Is Winning Losing?

Since there is virtually nothing to be written about last night's 9-4 bludgeoning at the hands of the Seattle Mariners, let's ponder instead Patrick Reusse's column of August 19. Mr. Reusse looks to be examining, and perhaps explaining, the challenges of being Terry Ryan, the Twins highly regarded GM. Reusse writes: "Baseball is the only sport in this country where the triumph is in the pursuit as much as in the ultimate result." Although there's some truth to that, it's depressing when that appears to be your team's core philosophy.

Reusse goes on to show how, in baseball, the regular season is prized much more highly than in other sports, an observation that I couldn't agree with more. Hockey and basketball and football make the postseason so important that it comes at the expense of the regular season (especially in hockey, where teams with losing records often make it to the playoffs). Then comes the fun part: the Twins, Reusse points out, have had "praiseworthy achievement" over the last few years, putting together a string of six seasons in a row with a winning record, which surpasses any other time in their relatively short history (though Washington might not have fared any better).

Young Jim Pohlad says that the consecutive losing streak prior to this recent successes were "dark days", and that we won't see such sustained mediocrity under Terry Ryan. Reusse concludes his piece with this: "Staying consistently competitive. That's the goal here. If that leads to another run to the World Series, hallelujah, but avoiding a return to the dark days seems to carry equal importance with today's Twins."

So there's your $10,000 question: is it better to have stretches of lousy seasons and one or two that lead to a World Series berth, or merely not to fall below .500 over a long period of time? Perhaps I'm unique in my interest in baseball, but I'd rather have a World Series and then junk (though of course I wouldn't mind both, Yankee-style). So while I definitely want to see my team win, do I really care if they end up in second and third place years and years in a row? Not really.

Personally, I've not been as enamored of the Twins golden years as the rest of the world. To me, there have been two dazzling seasons in the past six years: 2001 and 2006. In '01, the year the Twins didn't make the playoffs, they had established themselves as an up and coming team after all those years of being plain lousy.
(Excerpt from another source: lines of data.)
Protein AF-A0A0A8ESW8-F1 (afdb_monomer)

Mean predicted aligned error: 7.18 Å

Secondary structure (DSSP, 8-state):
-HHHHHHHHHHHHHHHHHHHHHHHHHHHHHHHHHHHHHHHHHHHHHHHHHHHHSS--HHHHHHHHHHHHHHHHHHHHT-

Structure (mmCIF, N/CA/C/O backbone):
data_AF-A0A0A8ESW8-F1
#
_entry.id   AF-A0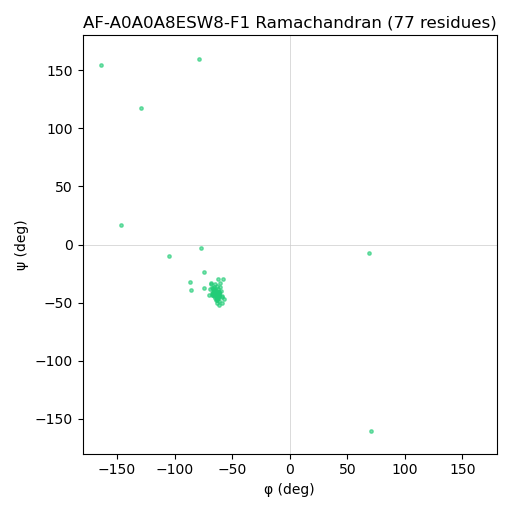A0A8ESW8-F1
#
loop_
_atom_site.group_PDB
_atom_site.id
_atom_site.type_symbol
_atom_site.label_atom_id
_atom_site.label_alt_id
_atom_site.label_comp_id
_atom_site.label_asym_id
_atom_site.label_entity_id
_atom_site.label_seq_id
_atom_site.pdbx_PDB_ins_code
_atom_site.Cartn_x
_atom_site.Cartn_y
_atom_site.Cartn_z
_atom_site.occupancy
_atom_site.B_iso_or_equiv
_atom_site.auth_seq_id
_atom_site.auth_comp_id
_atom_site.auth_asym_id
_atom_site.auth_atom_id
_atom_site.pdbx_PDB_model_num
ATOM 1 N N . MET A 1 1 ? -9.735 10.745 4.444 1.00 57.16 1 MET A N 1
ATOM 2 C CA . MET A 1 1 ? -8.385 10.229 4.769 1.00 57.16 1 MET A CA 1
ATOM 3 C C . MET A 1 1 ? -7.399 10.602 3.656 1.00 57.16 1 MET A C 1
ATOM 5 O O . MET A 1 1 ? -6.958 9.725 2.928 1.00 57.16 1 MET A O 1
ATOM 9 N N . PRO A 1 2 ? -7.061 11.890 3.482 1.00 65.19 2 PRO A N 1
ATOM 10 C CA . PRO A 1 2 ? -6.122 12.306 2.434 1.00 65.19 2 PRO A CA 1
ATOM 11 C C . PRO A 1 2 ? -4.698 11.792 2.702 1.00 65.19 2 PRO A C 1
ATOM 13 O O . PRO A 1 2 ? -4.043 11.317 1.784 1.00 65.19 2 PRO A O 1
ATOM 16 N N . ALA A 1 3 ? -4.276 11.776 3.973 1.00 76.25 3 ALA A N 1
ATOM 17 C CA . ALA A 1 3 ? -2.951 11.309 4.387 1.00 76.25 3 ALA A CA 1
ATOM 18 C C . ALA A 1 3 ? -2.693 9.819 4.077 1.00 76.25 3 ALA A C 1
ATOM 20 O O . ALA A 1 3 ? -1.600 9.441 3.668 1.00 76.25 3 ALA A O 1
ATOM 21 N N . ALA A 1 4 ? -3.707 8.961 4.238 1.00 73.62 4 ALA A N 1
ATOM 22 C CA . ALA A 1 4 ? -3.575 7.534 3.939 1.00 73.62 4 ALA A CA 1
ATOM 23 C C . ALA A 1 4 ? -3.382 7.293 2.434 1.00 73.62 4 ALA A C 1
ATOM 25 O O . ALA A 1 4 ? -2.528 6.509 2.031 1.00 73.62 4 ALA A O 1
ATOM 26 N N . VAL A 1 5 ? -4.136 8.023 1.606 1.00 76.94 5 VAL A N 1
ATOM 27 C CA . VAL A 1 5 ? -4.027 7.946 0.145 1.00 76.94 5 VAL A CA 1
ATOM 28 C C . VAL A 1 5 ? -2.673 8.475 -0.326 1.00 76.94 5 VAL A C 1
ATOM 30 O O . VAL A 1 5 ? -2.051 7.851 -1.179 1.00 76.94 5 VAL A O 1
ATOM 33 N N . SER A 1 6 ? -2.169 9.569 0.258 1.00 78.19 6 SER A N 1
ATOM 34 C CA . SER A 1 6 ? -0.841 10.089 -0.086 1.00 78.19 6 SER A CA 1
ATOM 35 C C . SER A 1 6 ? 0.285 9.132 0.304 1.00 78.19 6 SER A C 1
ATOM 37 O O . SER A 1 6 ? 1.203 8.936 -0.486 1.00 78.19 6 SER A O 1
ATOM 39 N N . CYS A 1 7 ? 0.209 8.487 1.474 1.00 77.44 7 CYS A N 1
ATOM 40 C CA . CYS A 1 7 ? 1.193 7.473 1.861 1.00 77.44 7 CYS A CA 1
ATOM 41 C C . CYS A 1 7 ? 1.150 6.261 0.925 1.00 77.44 7 CYS A C 1
ATOM 43 O O . CYS A 1 7 ? 2.197 5.797 0.482 1.00 77.44 7 CYS A O 1
ATOM 45 N N . ALA A 1 8 ? -0.047 5.784 0.573 1.00 79.06 8 ALA A N 1
ATOM 46 C CA . ALA A 1 8 ? -0.199 4.682 -0.370 1.00 79.06 8 ALA A CA 1
ATOM 47 C C . ALA A 1 8 ? 0.365 5.029 -1.756 1.00 79.06 8 ALA A C 1
ATOM 49 O O . ALA A 1 8 ? 1.066 4.217 -2.354 1.00 79.06 8 ALA A O 1
ATOM 50 N N . ALA A 1 9 ? 0.118 6.250 -2.239 1.00 78.44 9 ALA A N 1
ATOM 51 C CA . ALA A 1 9 ? 0.660 6.733 -3.504 1.00 78.44 9 ALA A CA 1
ATOM 52 C C . ALA A 1 9 ? 2.195 6.836 -3.479 1.00 78.44 9 ALA A C 1
ATOM 54 O O . ALA A 1 9 ? 2.841 6.419 -4.436 1.00 78.44 9 ALA A O 1
ATOM 55 N N . LEU A 1 10 ? 2.783 7.336 -2.385 1.00 81.50 10 LEU A N 1
ATOM 56 C CA . LEU A 1 10 ? 4.239 7.407 -2.213 1.00 81.50 10 LEU A CA 1
ATOM 57 C C . LEU A 1 10 ? 4.883 6.018 -2.209 1.00 81.50 10 LEU A C 1
ATOM 59 O O . LEU A 1 10 ? 5.878 5.804 -2.899 1.00 81.50 10 LEU A O 1
ATOM 63 N N . VAL A 1 11 ? 4.300 5.070 -1.472 1.00 82.44 11 VAL A N 1
ATOM 64 C CA . VAL A 1 11 ? 4.783 3.684 -1.428 1.00 82.44 11 VAL A CA 1
ATOM 65 C C . VAL A 1 11 ? 4.672 3.033 -2.806 1.00 82.44 11 VAL A C 1
ATOM 67 O O . VAL A 1 11 ? 5.652 2.477 -3.293 1.00 82.44 11 VAL A O 1
ATOM 70 N N . ALA A 1 12 ? 3.524 3.163 -3.477 1.00 82.06 12 ALA A N 1
ATOM 71 C CA . ALA A 1 12 ? 3.328 2.612 -4.815 1.00 82.06 12 ALA A CA 1
ATOM 72 C C . ALA A 1 12 ? 4.307 3.214 -5.837 1.00 82.06 12 ALA A C 1
ATOM 74 O O . ALA A 1 12 ? 4.869 2.477 -6.642 1.00 82.06 12 ALA A O 1
ATOM 75 N N . ALA A 1 13 ? 4.560 4.526 -5.779 1.00 80.19 13 ALA A N 1
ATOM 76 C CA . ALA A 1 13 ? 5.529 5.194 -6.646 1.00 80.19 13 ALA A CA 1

Frankly, they were a spectacular entertainment that season. That season was filled with come-from-behind victories, the neck-and-neck rivalry with the Indians, and the Twins incredible fall in the second half. That's a hell of a ride. '06 was the same, except reversed. But the other Central Division Championships and their third place finish in '05? The years with virtually no competition (the White Sox were a poor rival, at best), or being completely outplayed ('05) and things wrapped up by early September... well, that's not much fun in my book.

I look back at the 1987 Detroit Tigers as a great example of spending for the now. THe Tigers pulled the trigger that year, and were rewarded with a playoff berth, which meant a great deal more then, with only one round of playoffs, than today. Now it's been written that the Tigers trade of John Smoltz to the Braves for Doyle Alexander goes down as one of the worst in history. I find that to be an idiotic, coldhearted response. The Tigers would not have won anything in '87 without Alexander, and Smoltz alone would not have revived the Tigers fortunes in the 90s (and early '00s, however you say that). The Tigers gave up part of their future for 1987, a year that will live with Tigers fans their whole lives. I'd rather have '87 over years of moderate success in the 90s... if you could even ask Smoltz to shoulder that load, which I don't think you can.

So I find it somewhat alarming to hear our premiere sportswriter posit that the Twins management doesn't consider winning the World Series their primary goal. Ask yourself this question, Twins fans: if you could know that the Twins could trade for the player that would shoot them into the postseason this year, and perhaps take them to the Series, at the cost of five years of sub-.500 play, would you take it? Or put it another way: in twenty years are you going to be celebrating the division-champion Twins of the last few years? I know that trading for the right bats doesn't guarantee anything. Staying put, however, guarantees only mediocrity. Even if it's got a winning record.